Когда Ирод окончил говорить, в огромном зале установилась тишина. Лишь один из ста пятидесяти судей — бывший консул Сатурнин — высказался против требования Иродом смертной казни. Да и то не потому, что Ирод не привел никаких доказательств виновности сыновей, а исключительно по соображениям гуманности. Сатурнин заметил, что Ирод, конечно, вправе судить своих детей, но ему, как отцу, кажется немыслимым, что тот же отец может предать сыновей смерти, какое бы тяжелое преступление они ни совершили. Мнение Сатурнина поддержали и три его сына, также включенных Иродом в состав суда.

Однако проконсул Волумний в ответ заявил, что согласен с Иродом в требовании смертной казни для цареубийц, и следом за ним то же мнение поспешили высказать и остальные судьи. При этом ни один из них явно не считал царевичей виновными. Большинство голосовали так исключительно, чтобы потворствовать воле Ирода, хотя были и те, кто голосовал из тайного злорадства — ненавидя в душе Ирода, они прекрасно понимали, что в итоге такой приговор ничего хорошего ему самому не принесет.

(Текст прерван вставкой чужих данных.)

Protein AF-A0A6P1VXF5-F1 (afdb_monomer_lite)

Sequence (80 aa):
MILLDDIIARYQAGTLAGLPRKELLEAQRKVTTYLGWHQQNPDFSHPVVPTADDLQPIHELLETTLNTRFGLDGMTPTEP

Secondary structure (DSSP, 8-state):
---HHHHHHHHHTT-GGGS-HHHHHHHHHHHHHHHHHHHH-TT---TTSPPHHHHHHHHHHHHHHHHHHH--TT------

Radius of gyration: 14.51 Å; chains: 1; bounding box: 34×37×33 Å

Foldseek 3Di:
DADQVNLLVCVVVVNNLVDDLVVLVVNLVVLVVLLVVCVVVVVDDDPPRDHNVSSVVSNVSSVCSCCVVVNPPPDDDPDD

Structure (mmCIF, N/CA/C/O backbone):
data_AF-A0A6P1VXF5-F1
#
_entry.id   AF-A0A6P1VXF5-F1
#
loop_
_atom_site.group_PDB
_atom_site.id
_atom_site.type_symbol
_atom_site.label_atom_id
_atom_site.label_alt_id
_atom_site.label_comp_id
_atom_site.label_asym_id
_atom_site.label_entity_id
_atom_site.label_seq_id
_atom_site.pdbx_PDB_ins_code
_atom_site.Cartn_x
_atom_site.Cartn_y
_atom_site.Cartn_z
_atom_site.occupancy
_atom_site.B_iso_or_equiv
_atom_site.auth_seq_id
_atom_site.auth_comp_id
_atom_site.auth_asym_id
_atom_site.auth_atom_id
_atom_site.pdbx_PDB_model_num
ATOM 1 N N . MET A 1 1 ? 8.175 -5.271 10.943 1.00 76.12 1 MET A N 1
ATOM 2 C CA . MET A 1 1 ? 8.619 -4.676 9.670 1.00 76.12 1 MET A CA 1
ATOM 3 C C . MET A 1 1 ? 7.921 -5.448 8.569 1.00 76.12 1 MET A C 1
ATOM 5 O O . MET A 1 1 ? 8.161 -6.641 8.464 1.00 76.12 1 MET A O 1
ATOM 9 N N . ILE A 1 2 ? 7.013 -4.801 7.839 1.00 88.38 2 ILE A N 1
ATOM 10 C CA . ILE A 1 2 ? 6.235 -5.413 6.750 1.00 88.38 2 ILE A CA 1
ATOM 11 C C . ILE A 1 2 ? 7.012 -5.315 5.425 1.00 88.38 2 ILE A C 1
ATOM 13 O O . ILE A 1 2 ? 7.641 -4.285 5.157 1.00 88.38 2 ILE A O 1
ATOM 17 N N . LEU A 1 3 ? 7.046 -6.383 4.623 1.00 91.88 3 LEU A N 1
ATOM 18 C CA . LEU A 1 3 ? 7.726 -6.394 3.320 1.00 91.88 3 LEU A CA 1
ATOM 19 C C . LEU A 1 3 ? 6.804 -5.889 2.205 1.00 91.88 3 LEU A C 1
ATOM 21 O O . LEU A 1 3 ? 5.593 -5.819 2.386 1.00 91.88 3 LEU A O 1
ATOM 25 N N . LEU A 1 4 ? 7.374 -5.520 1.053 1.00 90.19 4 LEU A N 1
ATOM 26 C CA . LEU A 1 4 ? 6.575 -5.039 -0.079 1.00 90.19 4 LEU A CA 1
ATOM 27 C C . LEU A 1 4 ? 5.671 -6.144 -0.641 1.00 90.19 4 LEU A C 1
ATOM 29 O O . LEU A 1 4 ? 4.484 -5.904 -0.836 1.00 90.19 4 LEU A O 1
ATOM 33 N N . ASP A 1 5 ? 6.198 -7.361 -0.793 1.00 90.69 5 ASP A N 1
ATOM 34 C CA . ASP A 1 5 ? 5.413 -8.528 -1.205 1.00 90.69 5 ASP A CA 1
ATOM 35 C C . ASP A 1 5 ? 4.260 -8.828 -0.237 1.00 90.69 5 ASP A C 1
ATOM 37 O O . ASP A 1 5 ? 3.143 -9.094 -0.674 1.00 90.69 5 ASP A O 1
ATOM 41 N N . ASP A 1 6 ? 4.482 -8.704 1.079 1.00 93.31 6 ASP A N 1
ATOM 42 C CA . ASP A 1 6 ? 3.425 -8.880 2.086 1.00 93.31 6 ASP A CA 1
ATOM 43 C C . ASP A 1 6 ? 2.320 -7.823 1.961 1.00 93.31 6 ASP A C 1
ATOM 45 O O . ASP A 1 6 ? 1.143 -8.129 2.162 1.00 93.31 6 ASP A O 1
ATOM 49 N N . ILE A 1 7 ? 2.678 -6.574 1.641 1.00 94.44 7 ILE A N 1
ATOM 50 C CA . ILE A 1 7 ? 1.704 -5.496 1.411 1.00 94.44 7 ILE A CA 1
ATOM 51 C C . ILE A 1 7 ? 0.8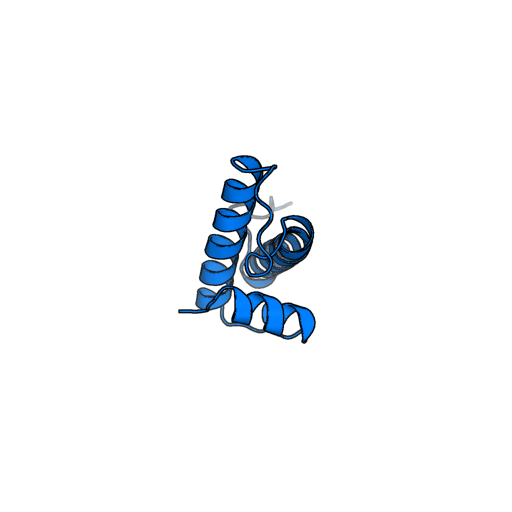29 -5.846 0.203 1.00 94.44 7 ILE A C 1
ATOM 53 O O . ILE A 1 7 ? -0.396 -5.768 0.300 1.00 94.44 7 ILE A O 1
ATOM 57 N N . ILE A 1 8 ? 1.447 -6.272 -0.902 1.00 93.19 8 ILE A N 1
ATOM 58 C CA . ILE A 1 8 ? 0.749 -6.645 -2.140 1.00 93.19 8 ILE A CA 1
ATOM 59 C C . ILE A 1 8 ? -0.146 -7.865 -1.905 1.00 93.19 8 ILE A C 1
ATOM 61 O O . ILE A 1 8 ? -1.330 -7.831 -2.235 1.00 93.19 8 ILE A O 1
ATOM 65 N N . ALA A 1 9 ? 0.371 -8.912 -1.260 1.00 94.19 9 ALA A N 1
ATOM 66 C CA . ALA A 1 9 ? -0.397 -10.113 -0.949 1.00 94.19 9 ALA A CA 1
ATOM 67 C C . ALA A 1 9 ? -1.614 -9.797 -0.061 1.00 94.19 9 ALA A C 1
ATOM 69 O O . ALA A 1 9 ? -2.722 -10.274 -0.312 1.00 94.19 9 ALA A O 1
ATOM 70 N N . ARG A 1 10 ? -1.450 -8.940 0.956 1.00 95.31 10 ARG A N 1
ATOM 71 C CA . ARG A 1 10 ? -2.560 -8.502 1.819 1.00 95.31 10 ARG A CA 1
ATOM 72 C C . ARG A 1 10 ? -3.561 -7.616 1.091 1.00 95.31 10 ARG A C 1
ATOM 74 O O . ARG A 1 10 ? -4.748 -7.687 1.412 1.00 95.31 10 ARG A O 1
ATOM 81 N N . TYR A 1 11 ? -3.107 -6.790 0.150 1.00 95.56 11 TYR A N 1
ATOM 82 C CA . TYR A 1 11 ? -3.980 -5.991 -0.707 1.00 95.56 11 TYR A CA 1
ATOM 83 C C . TYR A 1 11 ? -4.849 -6.894 -1.585 1.00 95.56 11 TYR A C 1
ATOM 85 O O . TYR A 1 11 ? -6.071 -6.788 -1.541 1.00 95.56 11 TYR A O 1
ATOM 93 N N . GLN A 1 12 ? -4.233 -7.852 -2.282 1.00 93.81 12 GLN A N 1
ATOM 94 C CA . GLN A 1 12 ? -4.928 -8.836 -3.118 1.00 93.81 12 GLN A CA 1
ATOM 95 C C . GLN A 1 12 ? -5.907 -9.698 -2.308 1.00 93.81 12 GLN A C 1
ATOM 97 O O . GLN A 1 12 ? -6.989 -10.029 -2.784 1.00 93.81 12 GLN A O 1
ATOM 102 N N . ALA A 1 13 ? -5.560 -10.018 -1.059 1.00 95.75 13 ALA A N 1
ATOM 103 C CA . ALA A 1 13 ? -6.437 -10.730 -0.135 1.00 95.75 13 ALA A CA 1
ATOM 104 C C . ALA A 1 13 ? -7.524 -9.844 0.515 1.00 95.75 13 ALA A C 1
ATOM 106 O O . ALA A 1 13 ? -8.331 -10.355 1.289 1.00 95.75 13 ALA A O 1
ATOM 107 N N . GLY A 1 14 ? -7.531 -8.525 0.283 1.00 95.56 14 GLY A N 1
ATOM 108 C CA . GLY A 1 14 ? -8.481 -7.588 0.898 1.00 95.56 14 GLY A CA 1
ATOM 109 C C . GLY A 1 14 ? -8.289 -7.375 2.407 1.00 95.56 14 GLY A C 1
ATOM 110 O O . GLY A 1 14 ? -9.175 -6.857 3.082 1.00 95.56 14 GLY A O 1
ATOM 111 N N . THR A 1 15 ? -7.140 -7.767 2.964 1.00 96.25 15 THR A N 1
ATOM 112 C CA . THR A 1 15 ? -6.856 -7.709 4.412 1.00 96.25 15 THR A CA 1
ATOM 113 C C . THR A 1 15 ? -5.935 -6.556 4.813 1.00 96.25 15 THR A C 1
ATOM 115 O O . THR A 1 15 ? -5.773 -6.291 6.005 1.00 96.25 15 THR A O 1
ATOM 118 N N . LEU A 1 16 ? -5.346 -5.842 3.843 1.00 94.88 16 LEU A N 1
ATOM 119 C CA . LEU A 1 16 ? -4.374 -4.771 4.095 1.00 94.88 16 LEU A CA 1
ATOM 120 C C . LEU A 1 16 ? -4.932 -3.670 5.005 1.00 94.88 16 LEU A C 1
ATOM 122 O O . LEU A 1 16 ? -4.287 -3.294 5.981 1.00 94.88 16 LEU A O 1
ATOM 126 N N . ALA A 1 17 ? -6.155 -3.207 4.741 1.00 93.00 17 ALA A N 1
ATOM 127 C CA . ALA A 1 17 ? -6.790 -2.137 5.509 1.00 93.00 17 ALA A CA 1
ATOM 128 C C . ALA A 1 17 ? -7.065 -2.510 6.978 1.00 93.00 17 ALA A C 1
ATOM 130 O O . ALA A 1 17 ? -7.306 -1.620 7.789 1.00 93.00 17 ALA A O 1
ATOM 131 N N . GLY A 1 18 ? -7.017 -3.801 7.336 1.00 92.88 18 GLY A N 1
ATOM 132 C CA . GLY A 1 18 ? -7.210 -4.301 8.700 1.00 92.88 18 GLY A CA 1
ATOM 133 C C . GLY A 1 18 ? -5.961 -4.236 9.584 1.00 92.88 18 GLY A C 1
ATOM 134 O O . GLY A 1 18 ? -6.063 -4.461 10.790 1.00 92.88 18 GLY A O 1
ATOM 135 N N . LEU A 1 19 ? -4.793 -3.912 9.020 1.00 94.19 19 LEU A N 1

Понятно, что если бы Николай Дамасский, не веривший в вину царевичей, был в это время рядом с Иродом, то, возможно, он попытался бы остановить его еще на стадии подготовки к судебному процессу. Но Николай, как уже было сказано, находился в тот момент в Риме. Роль советников при Ироде исполняли Саломея и Феррора. И советы у них были соответствующие.

Узнав о суде, Николай заторопился домой и встретился с Иродом еще до его возвращения в Иудею, в Тире. Выслушав подробный отчет Николая о пребывании в Риме, Ирод остался им чрезвычайно доволен и стал расспрашивать, что говорят в Риме о процессе в Берите. Николай использовал этот вопрос для последней попытки спасти Александра и Аристобула.